The latest of these is a group of paintings and works on paper partially inspired by Monique Roffey’s novel, The Mermaid of Black Conch (2020), the story of a centuries-old woman cursed by the jealous wives of her Caribbean island to live as a mermaid. Caught by a fishing net on the fictional island of Black Conch in the 1970s, she begins a painful transition back into human form and a complex romance with her rescuer/captor. The series is in many ways a response to Franklin’s own black heritage and her experiences of rejection, racism, love, loss and an increasing sense of self-empowerment which she attributes to aging. In these works, she has moved away from painting directly from life, instead using a method of filming her models and working from the footage, splicing together images and angles that lends her pictures a cinematic quality – a technique first developed for the Where Was the Whole World series.

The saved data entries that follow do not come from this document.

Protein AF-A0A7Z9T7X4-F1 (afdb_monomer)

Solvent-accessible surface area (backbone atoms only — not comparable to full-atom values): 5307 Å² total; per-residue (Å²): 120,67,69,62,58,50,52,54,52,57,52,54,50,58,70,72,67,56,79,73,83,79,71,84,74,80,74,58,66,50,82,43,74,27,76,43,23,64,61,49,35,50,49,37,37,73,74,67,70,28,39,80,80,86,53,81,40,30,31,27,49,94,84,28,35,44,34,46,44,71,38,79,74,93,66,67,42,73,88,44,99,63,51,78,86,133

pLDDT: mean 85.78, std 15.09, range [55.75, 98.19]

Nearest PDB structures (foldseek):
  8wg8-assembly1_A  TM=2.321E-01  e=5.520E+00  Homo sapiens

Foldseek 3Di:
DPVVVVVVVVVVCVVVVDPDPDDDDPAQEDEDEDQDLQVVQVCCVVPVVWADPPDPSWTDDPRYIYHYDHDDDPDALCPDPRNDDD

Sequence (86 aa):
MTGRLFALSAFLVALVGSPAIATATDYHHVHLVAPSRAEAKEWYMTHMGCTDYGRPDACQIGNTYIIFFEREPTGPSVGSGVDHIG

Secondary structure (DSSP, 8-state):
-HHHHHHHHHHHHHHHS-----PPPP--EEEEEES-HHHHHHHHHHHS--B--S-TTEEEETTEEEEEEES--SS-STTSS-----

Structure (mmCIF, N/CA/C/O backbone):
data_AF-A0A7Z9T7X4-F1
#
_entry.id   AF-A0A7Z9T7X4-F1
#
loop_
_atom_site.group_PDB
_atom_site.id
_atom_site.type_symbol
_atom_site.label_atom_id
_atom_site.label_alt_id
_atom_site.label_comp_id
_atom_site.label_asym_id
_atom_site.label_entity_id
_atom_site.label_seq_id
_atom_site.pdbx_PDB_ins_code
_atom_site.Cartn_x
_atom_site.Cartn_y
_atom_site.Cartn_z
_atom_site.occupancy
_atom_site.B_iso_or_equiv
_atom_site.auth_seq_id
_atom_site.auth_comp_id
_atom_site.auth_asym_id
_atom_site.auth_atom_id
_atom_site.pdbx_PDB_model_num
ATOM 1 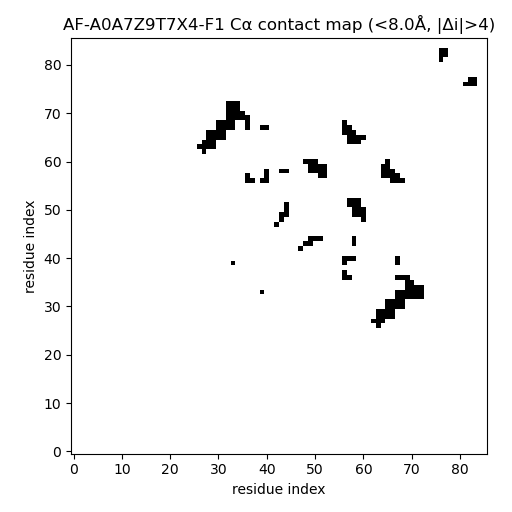N N . MET A 1 1 ? 3.331 -52.181 41.302 1.00 55.75 1 MET A N 1
ATOM 2 C CA . MET A 1 1 ? 4.014 -50.969 40.778 1.00 55.75 1 MET A CA 1
ATOM 3 C C . MET A 1 1 ? 3.919 -50.811 39.258 1.00 55.75 1 MET A C 1
ATOM 5 O O . MET A 1 1 ? 4.015 -49.691 38.784 1.00 55.75 1 MET A O 1
ATOM 9 N N . THR A 1 2 ? 3.673 -51.877 38.496 1.00 60.91 2 THR A N 1
ATOM 10 C CA . THR A 1 2 ? 3.679 -51.894 37.021 1.00 60.91 2 THR A CA 1
ATOM 11 C C . THR A 1 2 ? 2.526 -51.131 36.349 1.00 60.91 2 THR A C 1
ATOM 13 O O . THR A 1 2 ? 2.764 -50.427 35.376 1.00 60.91 2 THR A O 1
ATOM 16 N N . GLY A 1 3 ? 1.301 -51.171 36.889 1.00 57.78 3 GLY A N 1
ATOM 17 C CA . GLY A 1 3 ? 0.142 -50.492 36.274 1.00 57.78 3 GLY A CA 1
ATOM 18 C C . GLY A 1 3 ? 0.173 -48.956 36.331 1.00 57.78 3 GLY A C 1
ATOM 19 O O . GLY A 1 3 ? -0.297 -48.291 35.413 1.00 57.78 3 GLY A O 1
ATOM 20 N N . ARG A 1 4 ? 0.783 -48.375 37.374 1.00 57.91 4 ARG A N 1
ATOM 21 C CA . ARG A 1 4 ? 0.920 -46.912 37.519 1.00 57.91 4 ARG A CA 1
ATOM 22 C C . ARG A 1 4 ? 1.949 -46.327 36.548 1.00 57.91 4 ARG A C 1
ATOM 24 O O . ARG A 1 4 ? 1.705 -45.278 35.971 1.00 57.91 4 ARG A O 1
ATOM 31 N N . LEU A 1 5 ? 3.059 -47.032 36.330 1.00 59.16 5 LEU A N 1
ATOM 32 C CA . LEU A 1 5 ? 4.101 -46.645 35.370 1.00 59.16 5 LEU A CA 1
ATOM 33 C C . LEU A 1 5 ? 3.607 -46.722 33.914 1.00 59.16 5 LEU A C 1
ATOM 35 O O . LEU A 1 5 ? 3.946 -45.858 33.105 1.00 59.16 5 LEU A O 1
ATOM 39 N N . PHE A 1 6 ? 2.756 -47.706 33.600 1.00 60.12 6 PHE A N 1
ATOM 40 C CA . PHE A 1 6 ? 2.117 -47.829 32.284 1.00 60.12 6 PHE A CA 1
ATOM 41 C C . PHE A 1 6 ? 1.105 -46.703 32.023 1.00 60.12 6 PHE A C 1
ATOM 43 O O . PHE A 1 6 ? 1.119 -46.098 30.954 1.00 60.12 6 PHE A O 1
ATOM 50 N N . ALA A 1 7 ? 0.278 -46.368 33.020 1.00 62.12 7 ALA A N 1
ATOM 51 C CA . ALA A 1 7 ? -0.687 -45.273 32.921 1.00 62.12 7 ALA A CA 1
ATOM 52 C C . ALA A 1 7 ? -0.011 -43.895 32.779 1.00 62.12 7 ALA A C 1
ATOM 54 O O . ALA A 1 7 ? -0.449 -43.083 31.968 1.00 62.12 7 ALA A O 1
ATOM 55 N N . LEU A 1 8 ? 1.089 -43.646 33.505 1.00 60.22 8 LEU A N 1
ATOM 56 C CA . LEU A 1 8 ? 1.880 -42.418 33.346 1.00 60.22 8 LEU A CA 1
ATOM 57 C C . LEU A 1 8 ? 2.542 -42.321 31.962 1.00 60.22 8 LEU A C 1
ATOM 59 O O . LEU A 1 8 ? 2.557 -41.243 31.372 1.00 60.22 8 LEU A O 1
ATOM 63 N N . SER A 1 9 ? 3.054 -43.433 31.428 1.00 58.78 9 SER A N 1
ATOM 64 C CA . SER A 1 9 ? 3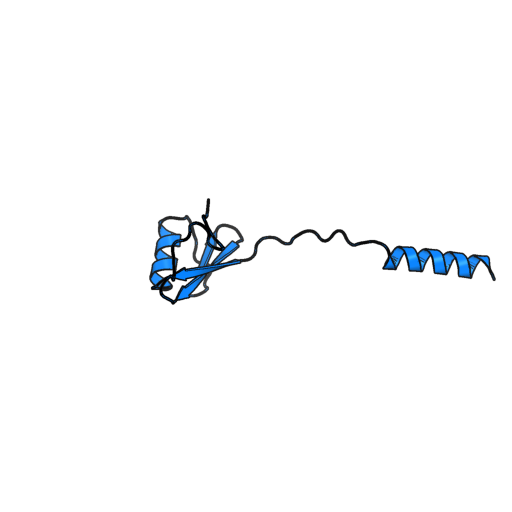.676 -43.446 30.094 1.00 58.78 9 SER A CA 1
ATOM 65 C C . SER A 1 9 ? 2.656 -43.214 28.978 1.00 58.78 9 SER A C 1
ATOM 67 O O . SER A 1 9 ? 2.924 -42.449 28.057 1.00 58.78 9 SER A O 1
ATOM 69 N N . ALA A 1 10 ? 1.463 -43.808 29.078 1.00 59.78 10 ALA A N 1
ATOM 70 C CA . ALA A 1 10 ? 0.387 -43.575 28.115 1.00 59.78 10 ALA A CA 1
ATOM 71 C C . ALA A 1 10 ? -0.110 -42.114 28.131 1.00 59.78 10 ALA A C 1
ATOM 73 O O . ALA A 1 10 ? -0.397 -41.548 27.078 1.00 59.78 10 ALA A O 1
ATOM 74 N N . PHE A 1 11 ? -0.152 -41.477 29.308 1.00 58.53 11 PHE A N 1
ATOM 75 C CA . PHE A 1 11 ? -0.549 -40.073 29.453 1.00 58.53 11 PHE A CA 1
ATOM 76 C C . PHE A 1 11 ? 0.485 -39.094 28.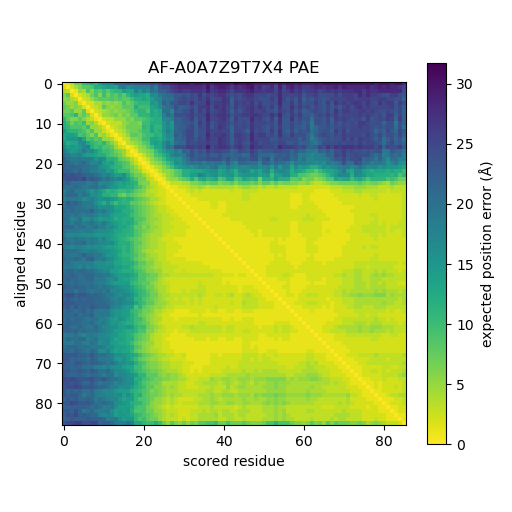865 1.00 58.53 11 PHE A C 1
ATOM 78 O O . PHE A 1 11 ? 0.116 -38.130 28.198 1.00 58.53 11 PHE A O 1
ATOM 85 N N . LEU A 1 12 ? 1.784 -39.364 29.046 1.00 57.91 12 LEU A N 1
ATOM 86 C CA . LEU A 1 12 ? 2.865 -38.547 28.477 1.00 57.91 12 LEU A CA 1
ATOM 87 C C . LEU A 1 12 ? 2.919 -38.619 26.942 1.00 57.91 12 LEU A C 1
ATOM 89 O O . LEU A 1 12 ? 3.142 -37.598 26.294 1.00 57.91 12 LEU A O 1
ATOM 93 N N . VAL A 1 13 ? 2.658 -39.788 26.347 1.00 59.00 13 VAL A N 1
ATOM 94 C CA . VAL A 1 13 ? 2.594 -39.939 24.881 1.00 59.00 13 VAL A CA 1
ATOM 95 C C . VAL A 1 13 ? 1.408 -39.168 24.288 1.00 59.00 13 VAL A C 1
ATOM 97 O O . VAL A 1 13 ? 1.557 -38.536 23.244 1.00 59.00 13 VAL A O 1
ATOM 100 N N . ALA A 1 14 ? 0.256 -39.141 24.966 1.00 59.38 14 ALA A N 1
ATOM 101 C CA . ALA A 1 14 ? -0.911 -38.380 24.511 1.00 59.38 14 ALA A CA 1
ATOM 102 C C . ALA A 1 14 ? -0.692 -36.851 24.537 1.00 59.38 14 ALA A C 1
ATOM 104 O O . ALA A 1 14 ? -1.221 -36.141 23.680 1.00 59.38 14 ALA A O 1
ATOM 105 N N . LEU A 1 15 ? 0.115 -36.345 25.481 1.00 58.59 15 LEU A N 1
ATOM 106 C CA . LEU A 1 15 ? 0.388 -34.910 25.630 1.00 58.59 15 LEU A CA 1
ATOM 107 C C . LEU A 1 15 ? 1.399 -34.370 24.601 1.00 58.59 15 LEU A C 1
ATOM 109 O O . LEU A 1 15 ? 1.307 -33.213 24.206 1.00 58.59 15 LEU A O 1
ATOM 113 N N . VAL A 1 16 ? 2.354 -35.200 24.164 1.00 62.25 16 VAL A N 1
ATOM 114 C CA . VAL A 1 16 ? 3.414 -34.813 23.209 1.00 62.25 16 VAL A CA 1
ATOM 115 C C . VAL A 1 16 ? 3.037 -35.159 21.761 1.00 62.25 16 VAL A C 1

The majority of these new works are in charcoal – a preferred medium (second only to oil paint) as ‘it moves almost as fast as the artist can think.’ A large part of the series is a collection of studies of giant waves, which have lent her exhibition at the Oxo Gallery its title: Waves of Emotion. The waves, coupled with her drawings and paintings of two-tailed Afro-Caribbean merwomen have a power and freedom that is indicative of so much of Franklin’s work, expressive and imaginative images that possess an acute sense of psychological animation. However, despite the implied narrative content of much of her work, ultimately, Franklin’s practice is about learning to look and learning to see, nurturing the intimate relationship between artist, model, painting and viewer. Her art is about humanity, a quality that is not self-evident but has to be searched for. Above all, for her, it is about striving to be better. ‘I’ll never be Rembrandt,’ she states, humbly, ‘but all you can do is just admire the people who do it so well and learn from them.’